La libertà di espressione costituisce uno dei principi che permea il diritto dei mezzi di comunicazione, branca del diritto che non può essere agevolmente collocata nell’ambito della tradizionale ripartizione diritto pubblico–diritto privato, essendo destinata ad incidere tanto sugli aspetti privati, quanto su quelli pubblici della vita di relazione.
Proprio per la sua natura, il legislatore internazionale ha pensato bene di dettare direttive alle quali i singoli Stati, nel disciplinare il diritto dei mezzi di comunicazione ed i principi che lo costituiscono, devono attenersi.
Con specifico riferimento alla libertà di espressione va, innanzitutto, segnalata l’esistenza, nella Dichiarazione dei diritti dell’Uomo e del cittadino (firmata a New York nel 1948), dell’art. 11 per cui “la libera comunicazione dei pensieri e delle opinioni è uno dei diritti più preziosi dell’uomo.
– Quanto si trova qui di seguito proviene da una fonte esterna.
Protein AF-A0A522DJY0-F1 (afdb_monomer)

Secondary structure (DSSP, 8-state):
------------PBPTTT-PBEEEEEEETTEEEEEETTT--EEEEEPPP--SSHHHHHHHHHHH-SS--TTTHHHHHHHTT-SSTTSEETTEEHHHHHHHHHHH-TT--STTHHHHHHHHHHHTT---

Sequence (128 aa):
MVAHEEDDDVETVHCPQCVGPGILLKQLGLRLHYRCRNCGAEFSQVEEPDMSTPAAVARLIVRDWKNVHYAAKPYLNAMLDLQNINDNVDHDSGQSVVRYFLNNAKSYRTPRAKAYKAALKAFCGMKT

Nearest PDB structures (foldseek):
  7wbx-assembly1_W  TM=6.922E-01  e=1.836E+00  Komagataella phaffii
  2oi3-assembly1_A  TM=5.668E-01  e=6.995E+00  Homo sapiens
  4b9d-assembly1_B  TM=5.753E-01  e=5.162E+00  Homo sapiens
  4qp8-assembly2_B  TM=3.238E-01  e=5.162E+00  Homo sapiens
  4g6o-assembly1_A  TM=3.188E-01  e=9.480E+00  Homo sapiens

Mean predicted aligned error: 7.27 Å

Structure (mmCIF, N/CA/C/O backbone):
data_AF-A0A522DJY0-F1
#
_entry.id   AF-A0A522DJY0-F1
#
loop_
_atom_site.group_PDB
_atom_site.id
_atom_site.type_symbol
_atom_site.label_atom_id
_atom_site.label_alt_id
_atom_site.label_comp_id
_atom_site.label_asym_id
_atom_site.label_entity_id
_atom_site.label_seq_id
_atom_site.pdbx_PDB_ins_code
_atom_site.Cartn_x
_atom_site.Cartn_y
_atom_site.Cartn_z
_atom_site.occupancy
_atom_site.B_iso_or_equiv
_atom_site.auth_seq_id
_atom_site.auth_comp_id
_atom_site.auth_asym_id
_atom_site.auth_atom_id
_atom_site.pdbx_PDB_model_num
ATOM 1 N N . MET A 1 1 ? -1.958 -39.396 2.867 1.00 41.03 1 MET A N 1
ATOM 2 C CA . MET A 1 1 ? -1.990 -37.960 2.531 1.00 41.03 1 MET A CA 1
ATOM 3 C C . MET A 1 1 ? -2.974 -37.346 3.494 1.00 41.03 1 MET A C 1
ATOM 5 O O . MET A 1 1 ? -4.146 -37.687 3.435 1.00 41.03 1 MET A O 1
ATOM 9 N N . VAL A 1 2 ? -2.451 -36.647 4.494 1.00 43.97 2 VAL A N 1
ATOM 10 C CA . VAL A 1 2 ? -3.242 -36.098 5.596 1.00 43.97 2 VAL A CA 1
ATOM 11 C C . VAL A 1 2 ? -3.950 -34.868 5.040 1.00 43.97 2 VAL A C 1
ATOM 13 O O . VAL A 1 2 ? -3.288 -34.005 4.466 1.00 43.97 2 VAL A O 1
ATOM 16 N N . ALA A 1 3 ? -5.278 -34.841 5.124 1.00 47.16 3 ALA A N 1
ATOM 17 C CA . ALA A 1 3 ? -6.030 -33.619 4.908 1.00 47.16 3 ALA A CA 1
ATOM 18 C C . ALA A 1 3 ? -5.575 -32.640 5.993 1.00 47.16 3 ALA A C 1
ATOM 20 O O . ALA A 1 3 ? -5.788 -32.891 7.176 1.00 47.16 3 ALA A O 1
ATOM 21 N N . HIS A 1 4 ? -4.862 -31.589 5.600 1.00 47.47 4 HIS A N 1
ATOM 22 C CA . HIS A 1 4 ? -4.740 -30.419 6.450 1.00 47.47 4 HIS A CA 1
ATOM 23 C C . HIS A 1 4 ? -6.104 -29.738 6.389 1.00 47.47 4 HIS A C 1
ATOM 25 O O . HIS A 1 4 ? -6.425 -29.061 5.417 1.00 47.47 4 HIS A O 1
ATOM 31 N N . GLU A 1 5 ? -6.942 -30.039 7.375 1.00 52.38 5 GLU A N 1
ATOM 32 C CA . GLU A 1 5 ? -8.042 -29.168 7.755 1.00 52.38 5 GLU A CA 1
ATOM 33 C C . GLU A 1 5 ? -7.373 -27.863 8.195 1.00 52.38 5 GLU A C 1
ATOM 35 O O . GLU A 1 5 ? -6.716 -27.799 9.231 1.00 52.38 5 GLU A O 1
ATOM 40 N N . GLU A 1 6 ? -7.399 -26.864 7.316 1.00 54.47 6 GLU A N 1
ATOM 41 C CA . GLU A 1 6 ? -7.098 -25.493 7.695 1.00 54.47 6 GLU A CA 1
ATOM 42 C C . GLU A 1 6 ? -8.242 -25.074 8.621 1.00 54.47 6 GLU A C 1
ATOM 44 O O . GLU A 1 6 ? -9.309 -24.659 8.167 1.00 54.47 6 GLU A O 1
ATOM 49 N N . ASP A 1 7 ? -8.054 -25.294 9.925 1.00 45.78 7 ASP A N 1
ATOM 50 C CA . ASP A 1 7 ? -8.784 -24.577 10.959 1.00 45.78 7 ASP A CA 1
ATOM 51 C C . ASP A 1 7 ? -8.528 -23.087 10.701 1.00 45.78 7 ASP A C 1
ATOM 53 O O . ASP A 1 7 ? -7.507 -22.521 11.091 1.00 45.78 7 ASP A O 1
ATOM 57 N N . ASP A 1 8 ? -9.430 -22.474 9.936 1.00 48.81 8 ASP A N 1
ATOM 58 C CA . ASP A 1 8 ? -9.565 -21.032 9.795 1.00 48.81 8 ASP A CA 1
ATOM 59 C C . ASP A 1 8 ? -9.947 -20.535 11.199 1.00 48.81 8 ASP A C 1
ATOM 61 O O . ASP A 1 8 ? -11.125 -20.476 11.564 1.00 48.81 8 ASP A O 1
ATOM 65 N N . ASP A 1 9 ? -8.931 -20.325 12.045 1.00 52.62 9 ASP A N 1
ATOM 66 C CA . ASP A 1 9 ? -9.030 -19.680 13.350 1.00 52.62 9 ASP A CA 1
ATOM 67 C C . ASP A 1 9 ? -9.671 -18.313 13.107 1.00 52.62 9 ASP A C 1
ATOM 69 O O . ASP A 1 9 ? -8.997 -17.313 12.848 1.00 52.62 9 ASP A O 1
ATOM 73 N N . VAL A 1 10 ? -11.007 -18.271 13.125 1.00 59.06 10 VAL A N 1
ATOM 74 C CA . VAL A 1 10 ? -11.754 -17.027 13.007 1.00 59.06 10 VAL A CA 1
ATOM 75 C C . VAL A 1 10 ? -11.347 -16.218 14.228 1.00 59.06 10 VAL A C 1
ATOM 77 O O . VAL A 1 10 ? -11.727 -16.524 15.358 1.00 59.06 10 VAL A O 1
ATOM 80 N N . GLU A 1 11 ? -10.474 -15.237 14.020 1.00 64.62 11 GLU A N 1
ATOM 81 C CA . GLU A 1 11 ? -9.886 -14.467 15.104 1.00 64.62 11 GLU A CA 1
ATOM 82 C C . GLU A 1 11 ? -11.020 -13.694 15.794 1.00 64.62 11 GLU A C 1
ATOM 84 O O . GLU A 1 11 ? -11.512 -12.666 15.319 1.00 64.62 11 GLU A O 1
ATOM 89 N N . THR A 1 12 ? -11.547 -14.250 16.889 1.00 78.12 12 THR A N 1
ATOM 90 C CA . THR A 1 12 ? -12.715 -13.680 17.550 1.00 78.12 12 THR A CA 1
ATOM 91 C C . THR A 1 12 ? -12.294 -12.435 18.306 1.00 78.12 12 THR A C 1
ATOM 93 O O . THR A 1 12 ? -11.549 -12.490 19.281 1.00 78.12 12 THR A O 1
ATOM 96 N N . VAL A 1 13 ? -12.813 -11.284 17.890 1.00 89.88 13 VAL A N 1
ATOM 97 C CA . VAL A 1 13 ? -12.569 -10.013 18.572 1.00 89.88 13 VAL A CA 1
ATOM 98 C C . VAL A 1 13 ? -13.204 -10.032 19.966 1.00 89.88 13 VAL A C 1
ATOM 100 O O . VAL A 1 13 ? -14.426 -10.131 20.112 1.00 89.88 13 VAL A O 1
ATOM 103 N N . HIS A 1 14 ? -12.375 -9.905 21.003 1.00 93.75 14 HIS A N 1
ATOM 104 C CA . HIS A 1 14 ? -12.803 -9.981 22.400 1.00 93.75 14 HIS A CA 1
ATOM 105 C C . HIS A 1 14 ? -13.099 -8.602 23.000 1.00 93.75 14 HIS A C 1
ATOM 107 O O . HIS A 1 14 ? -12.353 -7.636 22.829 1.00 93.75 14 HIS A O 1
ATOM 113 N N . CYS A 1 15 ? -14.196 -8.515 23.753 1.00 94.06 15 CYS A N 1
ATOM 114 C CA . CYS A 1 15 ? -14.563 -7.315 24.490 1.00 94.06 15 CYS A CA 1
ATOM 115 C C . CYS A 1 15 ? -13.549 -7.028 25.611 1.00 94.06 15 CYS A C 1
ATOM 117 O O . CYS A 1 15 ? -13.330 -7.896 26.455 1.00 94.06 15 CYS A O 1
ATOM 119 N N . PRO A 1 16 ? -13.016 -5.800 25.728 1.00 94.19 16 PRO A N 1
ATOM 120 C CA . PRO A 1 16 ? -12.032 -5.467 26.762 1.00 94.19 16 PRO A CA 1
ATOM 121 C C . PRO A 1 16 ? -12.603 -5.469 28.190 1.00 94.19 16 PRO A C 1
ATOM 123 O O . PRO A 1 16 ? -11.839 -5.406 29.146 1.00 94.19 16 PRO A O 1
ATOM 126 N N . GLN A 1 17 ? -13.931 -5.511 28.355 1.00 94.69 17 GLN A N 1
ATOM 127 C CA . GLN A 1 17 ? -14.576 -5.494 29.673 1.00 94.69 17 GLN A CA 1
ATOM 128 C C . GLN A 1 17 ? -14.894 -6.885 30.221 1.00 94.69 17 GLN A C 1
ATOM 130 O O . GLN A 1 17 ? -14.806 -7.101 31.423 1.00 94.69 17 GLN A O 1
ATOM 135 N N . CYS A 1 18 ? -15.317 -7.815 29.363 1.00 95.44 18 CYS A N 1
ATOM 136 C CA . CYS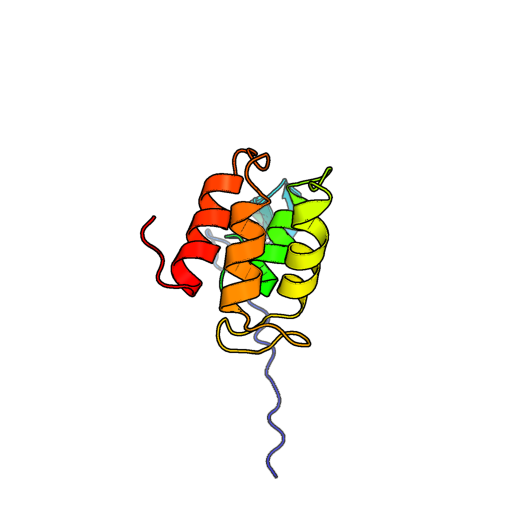 A 1 18 ? -15.787 -9.133 29.803 1.00 95.44 18 CYS A CA 1
ATOM 137 C C . CYS A 1 18 ? -15.225 -10.297 28.982 1.00 95.44 18 CYS A C 1
ATOM 139 O O . CYS A 1 18 ? -15.662 -11.426 29.170 1.00 95.44 18 CYS A O 1
ATOM 141 N N . VAL A 1 19 ? -14.322 -10.023 28.032 1.00 94.12 19 VAL A N 1
ATOM 142 C CA . VAL A 1 19 ? -13.720 -11.002 27.105 1.00 94.12 19 VAL A CA 1
ATOM 143 C C . VAL A 1 19 ? -14.759 -11.740 26.238 1.00 94.12 19 VAL A C 1
ATOM 145 O O . VAL A 1 19 ? -14.438 -12.659 25.501 1.00 94.12 19 VAL A O 1
ATOM 148 N N . GLY A 1 20 ? -16.026 -11.313 26.256 1.00 93.25 20 GLY A N 1
ATOM 149 C CA . GLY A 1 20 ? -17.074 -11.871 25.405 1.00 93.25 20 GLY A CA 1
ATOM 150 C C . GLY A 1 20 ? -16.915 -11.468 23.932 1.00 93.25 20 GLY A C 1
ATOM 151 O O . GLY A 1 20 ? -16.296 -10.439 23.641 1.00 93.25 20 GLY A O 1
ATOM 152 N N . PRO A 1 21 ? -17.523 -12.214 22.994 1.00 94.25 21 PRO A N 1
ATOM 153 C CA . PRO A 1 21 ? -17.362 -11.974 21.562 1.00 94.25 21 PRO A CA 1
ATOM 154 C C . PR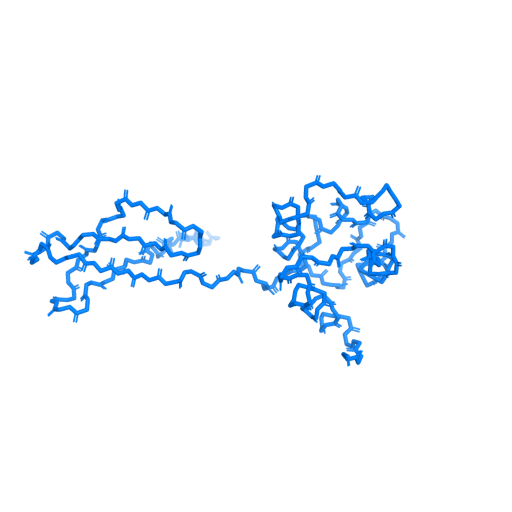O A 1 21 ? -17.988 -10.641 21.130 1.00 94.25 21 PRO A C 1
ATOM 156 O O . PRO A 1 21 ? -19.133 -10.328 21.483 1.00 94.25 21 PRO A O 1
ATOM 159 N N . GLY A 1 22 ? -17.241 -9.866 20.347 1.00 94.00 22 GLY A N 1
ATOM 160 C CA . GLY A 1 22 ? -17.714 -8.662 19.673 1.00 94.00 22 GLY A CA 1
ATOM 161 C C . GLY A 1 22 ? -18.428 -8.978 18.358 1.00 94.00 22 GLY A C 1
ATOM 162 O O . GLY A 1 22 ? -18.010 -9.859 17.616 1.00 94.00 22 GLY A O 1
ATOM 163 N N . ILE A 1 23 ? -19.496 -8.241 18.051 1.00 94.50 23 ILE A N 1
ATOM 164 C CA . ILE A 1 23 ? -20.101 -8.188 16.714 1.00 94.50 23 ILE A CA 1
ATOM 165 C C . ILE A 1 23 ? -19.738 -6.861 16.048 1.00 94.50 23 ILE A C 1
ATOM 167 O O . ILE A 1 23 ? -19.863 -5.807 16.677 1.00 94.50 23 ILE A O 1
ATOM 171 N N . LEU A 1 24 ? -19.262 -6.907 14.801 1.00 95.12 24 LEU A N 1
ATOM 172 C CA . LEU A 1 24 ? -18.910 -5.711 14.038 1.00 95.12 24 LEU A CA 1
ATOM 173 C C . LEU A 1 24 ? -20.174 -4.894 13.745 1.00 95.12 24 LEU A C 1
ATOM 175 O O . LEU A 1 24 ? -21.132 -5.401 13.168 1.00 95.12 24 LEU A O 1
ATOM 179 N N . LEU A 1 25 ? -20.165 -3.623 14.135 1.00 95.31 25 LEU A N 1
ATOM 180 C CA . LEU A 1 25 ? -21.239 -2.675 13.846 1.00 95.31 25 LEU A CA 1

Ogni cittadino può, dunque, parlare, scrivere, stampare liberamente salvo a rispondere dell’abuso di questa libertà nei casi determinati dalla legge”, o dell’art. 19 secondo il quale “il diritto di libertà di opinione e di espressione, incluso il diritto a non essere molestato per la propria opinione, è quello di cercare, ricevere e diffondere informazioni ed idee attraverso ogni mezzo e senza riguardo alle frontiere”.
A sua volta, la Carta di Nizza, nel 2000, ha stabilito, in materia di libertà di espressione e di informazione, che “Ogni persona ha diritto alla libertà di espressione. Tale diritto include la libertà di opinione e la libertà di ricevere o di comunicare informazioni o idee senza che vi possa essere ingerenza da parte delle autorità pubbliche e senza limiti di frontiera”.
Lo stesso art. 10 della Convenzione Europea per la salvaguardia dei diritti dell’Uomo e delle libertà fondamentali (stipulata a Roma nel 1950 e ratificata nel 1955 con legge n. 848) riconosce ad ogni persona il diritto alla libertà di espressione specificando che tale diritto comprende “la libertà di opinione e la libertà di ricevere o di comunicare informazioni o idee senza che vi possa essere interferenza di pubbliche autorità e senza riguardo alle nazionalità”. L’esercizio di queste libertà, poiché comporta doveri e responsabilità, può, però, ai sensi del secondo comma del citato articolo, essere sottoposto alle formalità, condizioni, restrizioni o sanzioni previste dalla legge e che costituiscono “misure necessarie, in una società democratica, per la sicurezza nazionale, per l’integrità territoriale o per la pubblica sicurezza, per la difesa dell’ordine e per la prevenzione dei reati, per la protezione della salute o della morale, per la protezione della reputazione o dei diritti altrui, per impedire la divulgazione di informazioni riservate o per garantire l’autorità e l’imparzialità del potere giudiziario”.
Sebbene il principio della libertà di espressione rappresenti un fondamento essenziale di una società democratica, obiettivi di interesse generale giustificano talune limitazioni che, se proporzionate al fine perseguito, rispondono ad un bisogno sociale imperativo.
Il margine di valutazione discrezionale di cui dispongono le Autorità competenti per stabilire dove si trovi il giusto equilibrio tra la libertà di espressione le limitazioni sopra menzionate, varia a secondo degli scopi che giustificano la limitazione di tale diritto e della natura delle attività considerate.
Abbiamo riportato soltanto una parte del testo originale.